Secure seed storage is essential for any cryptocurrency investor to understand. Losing the keys to a wallet, exchange, or account can be frustrating – and possibly expensive.
Steemit, for example, recently got some users steamed (myself included) when it split its wallet from the Steemit application. This made logging in on both Brave and Chrome tricky, even with LastPass enabled.
I did eventually get everything straightened out, but since I’m also using services like DTube that feed into Steemit, it was a bit of a fiasco.
Forgetting passwords is frustrating, and it’s even worse when the only way to recover it is in your hands. I don’t trust paper wallets personally (although I do still have a few), so I pulled in a few metal seed backups to figure out how easy they really are to use… and whether they are actually more useful than just carving seeds into my own furniture.
Man of Steel
There are a ton of metal wallets on the market, and I got three of them sent to me earlier this year to play around with and understand. Although I got each product free to review from the manufacturer, there are no affiliate links in this article.
Each seed storage has a few minor differences, but each performs the same basic function of protecting your seeds for much longer than a piece of paper ever could.
ColdTi – ColdTI is a $20 set of two titanium plates that support stamping of BIP39 wordlist/numbers. The full word/number can be input, but that’ll depend on your handwriting or whether you’re willing to invest in metal stamps.
Titanium has a high melting point (over 3000F/1600C) and has a gorgeous rainbow color when anodized. Since house fires are estimated to burn at 1000F/538C, it’ll easily outlast anything life (or even gods themselves) throws at you.
It’s the smallest of the three products, and it comes with two stickers so you’ll notice if your seed has been tampered with (you only get one shot, so seal at your own risk!).
Blockplate – Blockplate is a $62 metal seed storage solution made of 304 stainless steel, which melts at a respectable 2500F/1370C. It’s a tablet that you use a metal punch to mark the appropriate grid boxes for each corresponding number/letter.
Unlike ColdTi and Billfodl, Blockplate leaves the seed ultimately exposed. It would take a lot for someone to decipher without you noticing though, and it’s still a safe solution to store these keys for long-term usage.
If you think you’re likely to lose the seeds, storing them on a Blockplate could be a great way to keep them easily accessible and in plain sight without being so obvious.

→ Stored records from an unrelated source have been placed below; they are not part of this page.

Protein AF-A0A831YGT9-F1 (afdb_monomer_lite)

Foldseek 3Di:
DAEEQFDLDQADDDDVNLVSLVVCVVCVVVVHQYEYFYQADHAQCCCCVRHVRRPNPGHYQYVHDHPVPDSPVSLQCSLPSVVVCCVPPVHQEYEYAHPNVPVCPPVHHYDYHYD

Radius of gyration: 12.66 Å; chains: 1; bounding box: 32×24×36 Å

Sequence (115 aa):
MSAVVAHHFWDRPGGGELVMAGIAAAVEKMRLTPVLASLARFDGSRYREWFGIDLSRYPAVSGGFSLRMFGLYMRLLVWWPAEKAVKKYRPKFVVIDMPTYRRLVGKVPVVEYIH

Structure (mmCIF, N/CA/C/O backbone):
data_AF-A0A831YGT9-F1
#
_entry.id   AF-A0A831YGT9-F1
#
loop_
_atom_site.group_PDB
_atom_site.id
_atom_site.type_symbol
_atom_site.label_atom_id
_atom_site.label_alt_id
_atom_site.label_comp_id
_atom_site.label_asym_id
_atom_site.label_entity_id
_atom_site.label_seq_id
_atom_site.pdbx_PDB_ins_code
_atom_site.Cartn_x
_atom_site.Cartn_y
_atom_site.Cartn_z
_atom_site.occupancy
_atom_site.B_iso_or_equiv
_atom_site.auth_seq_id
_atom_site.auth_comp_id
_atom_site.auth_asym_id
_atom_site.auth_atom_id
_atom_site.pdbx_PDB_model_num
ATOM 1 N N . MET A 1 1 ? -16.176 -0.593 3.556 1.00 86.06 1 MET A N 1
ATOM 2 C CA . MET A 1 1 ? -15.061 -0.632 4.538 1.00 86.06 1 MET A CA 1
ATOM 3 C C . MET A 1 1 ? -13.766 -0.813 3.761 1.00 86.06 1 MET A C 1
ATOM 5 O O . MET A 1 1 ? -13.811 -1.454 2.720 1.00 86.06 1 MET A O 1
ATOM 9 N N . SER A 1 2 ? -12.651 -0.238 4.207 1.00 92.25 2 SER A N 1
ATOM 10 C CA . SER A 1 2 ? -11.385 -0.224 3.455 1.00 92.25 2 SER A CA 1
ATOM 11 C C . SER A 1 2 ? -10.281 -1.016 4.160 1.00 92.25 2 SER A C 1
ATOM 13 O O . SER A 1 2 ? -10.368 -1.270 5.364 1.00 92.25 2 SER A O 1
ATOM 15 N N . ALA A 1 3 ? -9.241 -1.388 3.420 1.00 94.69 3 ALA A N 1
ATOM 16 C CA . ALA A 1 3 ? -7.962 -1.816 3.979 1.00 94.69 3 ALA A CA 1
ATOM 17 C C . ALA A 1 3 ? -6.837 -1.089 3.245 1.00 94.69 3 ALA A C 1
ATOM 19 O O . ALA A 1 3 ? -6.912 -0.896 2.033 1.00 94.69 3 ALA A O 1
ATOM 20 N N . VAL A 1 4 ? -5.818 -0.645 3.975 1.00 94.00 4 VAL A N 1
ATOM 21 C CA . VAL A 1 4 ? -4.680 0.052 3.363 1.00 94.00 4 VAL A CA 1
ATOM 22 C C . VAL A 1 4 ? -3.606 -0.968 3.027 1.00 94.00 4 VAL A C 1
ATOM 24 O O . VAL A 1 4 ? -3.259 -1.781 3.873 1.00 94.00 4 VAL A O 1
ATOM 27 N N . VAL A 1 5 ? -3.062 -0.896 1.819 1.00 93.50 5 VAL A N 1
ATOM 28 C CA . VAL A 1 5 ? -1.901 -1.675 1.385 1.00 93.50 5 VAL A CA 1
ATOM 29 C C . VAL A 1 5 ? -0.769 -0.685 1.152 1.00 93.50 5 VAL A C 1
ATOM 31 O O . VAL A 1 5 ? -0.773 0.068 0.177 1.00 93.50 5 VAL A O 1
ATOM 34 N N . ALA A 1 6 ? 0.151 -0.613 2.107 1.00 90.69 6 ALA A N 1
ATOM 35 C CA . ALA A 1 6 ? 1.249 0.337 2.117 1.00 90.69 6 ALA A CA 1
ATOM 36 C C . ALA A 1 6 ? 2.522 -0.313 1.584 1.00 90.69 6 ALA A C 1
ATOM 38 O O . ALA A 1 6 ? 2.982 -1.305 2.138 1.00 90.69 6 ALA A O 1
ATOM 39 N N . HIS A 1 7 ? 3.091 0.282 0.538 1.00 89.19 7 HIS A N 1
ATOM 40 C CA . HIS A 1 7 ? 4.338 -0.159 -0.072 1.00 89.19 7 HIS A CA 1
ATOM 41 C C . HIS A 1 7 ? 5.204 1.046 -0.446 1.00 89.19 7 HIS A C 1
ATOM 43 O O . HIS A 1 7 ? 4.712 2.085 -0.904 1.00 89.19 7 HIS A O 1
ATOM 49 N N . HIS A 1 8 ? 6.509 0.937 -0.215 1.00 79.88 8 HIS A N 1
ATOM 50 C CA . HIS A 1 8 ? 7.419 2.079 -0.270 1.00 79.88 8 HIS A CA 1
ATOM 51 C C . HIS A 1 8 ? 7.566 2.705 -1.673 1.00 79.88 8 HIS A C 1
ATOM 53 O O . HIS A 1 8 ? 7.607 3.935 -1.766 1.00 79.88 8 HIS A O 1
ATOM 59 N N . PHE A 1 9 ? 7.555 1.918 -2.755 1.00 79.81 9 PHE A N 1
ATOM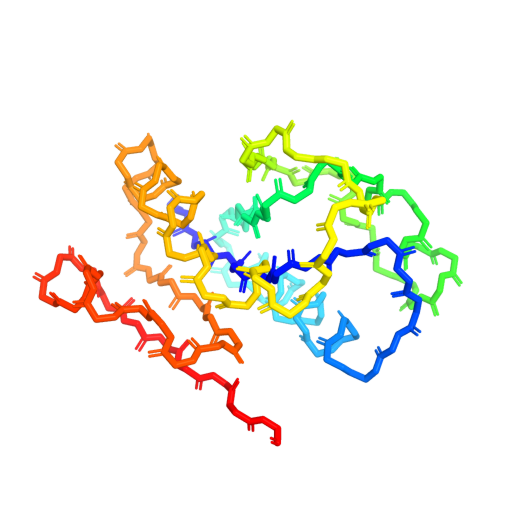 60 C CA . PHE A 1 9 ? 7.415 2.409 -4.135 1.00 79.81 9 PHE A CA 1
ATOM 61 C C . PHE A 1 9 ? 6.722 1.341 -4.998 1.00 79.81 9 PHE A C 1
ATOM 63 O O . PHE A 1 9 ? 6.935 0.164 -4.766 1.00 79.81 9 PHE A O 1
ATOM 70 N N . TRP A 1 10 ? 5.940 1.727 -6.011 1.00 80.94 10 TRP A N 1
ATOM 71 C CA . TRP A 1 10 ? 5.274 0.767 -6.912 1.00 80.94 10 TRP A CA 1
ATOM 72 C C . TRP A 1 10 ? 5.817 0.802 -8.356 1.00 80.94 10 TRP A C 1
ATOM 74 O O . TRP A 1 10 ? 5.415 -0.007 -9.178 1.00 80.94 10 TRP A O 1
ATOM 84 N N . ASP A 1 11 ? 6.736 1.701 -8.711 1.00 78.88 11 ASP A N 1
ATOM 85 C CA . ASP A 1 11 ? 7.078 1.991 -10.119 1.00 78.88 11 ASP A CA 1
ATOM 86 C C . ASP A 1 11 ? 8.022 0.997 -10.828 1.00 78.88 11 ASP A C 1
ATOM 88 O O . ASP A 1 11 ? 8.538 1.309 -11.905 1.00 78.88 11 ASP A O 1
ATOM 92 N N . ARG A 1 12 ? 8.267 -0.198 -10.279 1.00 80.50 12 ARG A N 1
ATOM 93 C CA . ARG A 1 12 ? 9.048 -1.234 -10.976 1.00 80.50 12 ARG A CA 1
ATOM 94 C C . ARG A 1 12 ? 8.463 -2.630 -10.742 1.00 80.50 12 ARG A C 1
ATOM 96 O O . ARG A 1 12 ? 7.870 -2.855 -9.692 1.00 80.50 12 ARG A O 1
ATOM 103 N N . PRO A 1 13 ? 8.645 -3.577 -11.674 1.00 81.38 13 PRO A N 1
ATOM 104 C CA . PRO A 1 13 ? 8.276 -4.964 -11.437 1.00 81.38 13 PRO A CA 1
ATOM 105 C C . PRO A 1 13 ? 9.286 -5.629 -10.488 1.00 81.38 13 PRO A C 1
ATOM 107 O O . PRO A 1 13 ? 10.497 -5.566 -10.709 1.00 81.38 13 PRO A O 1
ATOM 110 N N . GLY A 1 14 ? 8.787 -6.281 -9.441 1.00 84.94 14 GLY A N 1
ATOM 111 C CA . GLY A 1 14 ? 9.584 -7.052 -8.491 1.00 84.94 14 GLY A CA 1
ATOM 112 C C . GLY A 1 14 ? 8.721 -7.981 -7.632 1.00 84.94 14 GLY A C 1
ATOM 113 O O . GLY A 1 14 ? 7.492 -7.989 -7.734 1.00 84.94 14 GLY A O 1
ATOM 114 N N . GLY A 1 15 ? 9.371 -8.821 -6.821 1.00 84.62 15 GLY A N 1
ATOM 115 C CA . GLY A 1 15 ? 8.686 -9.840 -6.017 1.00 84.62 15 GLY A CA 1
ATOM 116 C C . GLY A 1 15 ? 7.796 -9.250 -4.920 1.00 84.62 15 GLY A C 1
ATOM 117 O O . GLY A 1 15 ? 6.666 -9.699 -4.740 1.00 84.62 15 GLY A O 1
ATOM 118 N N . GLY A 1 16 ? 8.268 -8.209 -4.226 1.00 85.19 16 GLY A N 1
ATOM 119 C CA . GLY A 1 16 ? 7.478 -7.526 -3.196 1.00 85.19 16 GLY A CA 1
ATOM 120 C C . GLY A 1 16 ? 6.268 -6.809 -3.794 1.00 85.19 16 GLY A C 1
ATOM 121 O O . GLY A 1 16 ? 5.167 -6.885 -3.261 1.00 85.19 16 GLY A O 1
ATOM 122 N N . GLU A 1 17 ? 6.454 -6.195 -4.956 1.00 88.75 17 GLU A N 1
ATOM 123 C CA . GLU A 1 17 ? 5.439 -5.484 -5.720 1.00 88.75 17 GLU A CA 1
ATOM 124 C C . GLU A 1 17 ? 4.314 -6.430 -6.166 1.00 88.75 17 GLU A C 1
ATOM 126 O O . GLU A 1 17 ? 3.135 -6.112 -5.993 1.00 88.75 17 GLU A O 1
ATOM 131 N N . LEU A 1 18 ? 4.665 -7.625 -6.657 1.00 90.00 18 LEU A N 1
ATOM 132 C CA . LEU A 1 18 ? 3.702 -8.676 -6.993 1.00 90.00 18 LEU A CA 1
ATOM 133 C C . LEU A 1 18 ? 2.910 -9.134 -5.762 1.00 90.00 18 LEU A C 1
ATOM 135 O O . LEU A 1 18 ? 1.684 -9.227 -5.827 1.00 90.00 18 LEU A O 1
ATOM 139 N N . VAL A 1 19 ? 3.585 -9.407 -4.639 1.00 91.00 19 VAL A N 1
ATOM 140 C CA . VAL A 1 19 ? 2.911 -9.852 -3.409 1.00 91.00 19 VAL A CA 1
ATOM 141 C C . VAL A 1 19 ? 1.948 -8.778 -2.910 1.00 91.00 19 VAL A C 1
ATOM 143 O O . VAL A 1 19 ? 0.784 -9.070 -2.641 1.00 91.00 19 VAL A O 1
ATOM 146 N N . MET A 1 20 ? 2.388 -7.522 -2.851 1.00 92.25 20 MET A N 1
ATOM 147 C CA . MET A 1 20 ? 1.563 -6.412 -2.377 1.00 92.25 20 MET A CA 1
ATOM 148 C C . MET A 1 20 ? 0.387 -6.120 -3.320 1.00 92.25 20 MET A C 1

Billfodl – Billfodl is somewhat similar to ColdTi, but it costs $80 and can be a bit messy for what’s ultimately a bunch of spare parts. Instead of engraving or stamping, you get a box of pre-stamped letters to spell out the first four letters of each BIP39 seed.
The extra weight of these keys alone explains the high price tag, although it also uses 316 stainless steel, which resists salt and water corrosion better than 304. The functionality and form factor are otherwise the same (i.e. two connected plates that swivel and stickers to seal).
It’s safer than paper documents stored in a safe, but the price is hard to justify unless you really want all those spare tiny letters (although the spare stickers are nice).
Overall, there are options for anyone looking to store the crypto seeds needed to generate their keys and passwords. They’re portable, somewhat easy to set up, and so much safer than storing anywhere digitally or writing on a piece of paper.
If you do write your seeds down, It’s probably a good idea to laminate the paper and keep an eye on it over the years to ensure it’s still readable. Your crypto seeds will outlast any password you’re currently using, so its storage should too.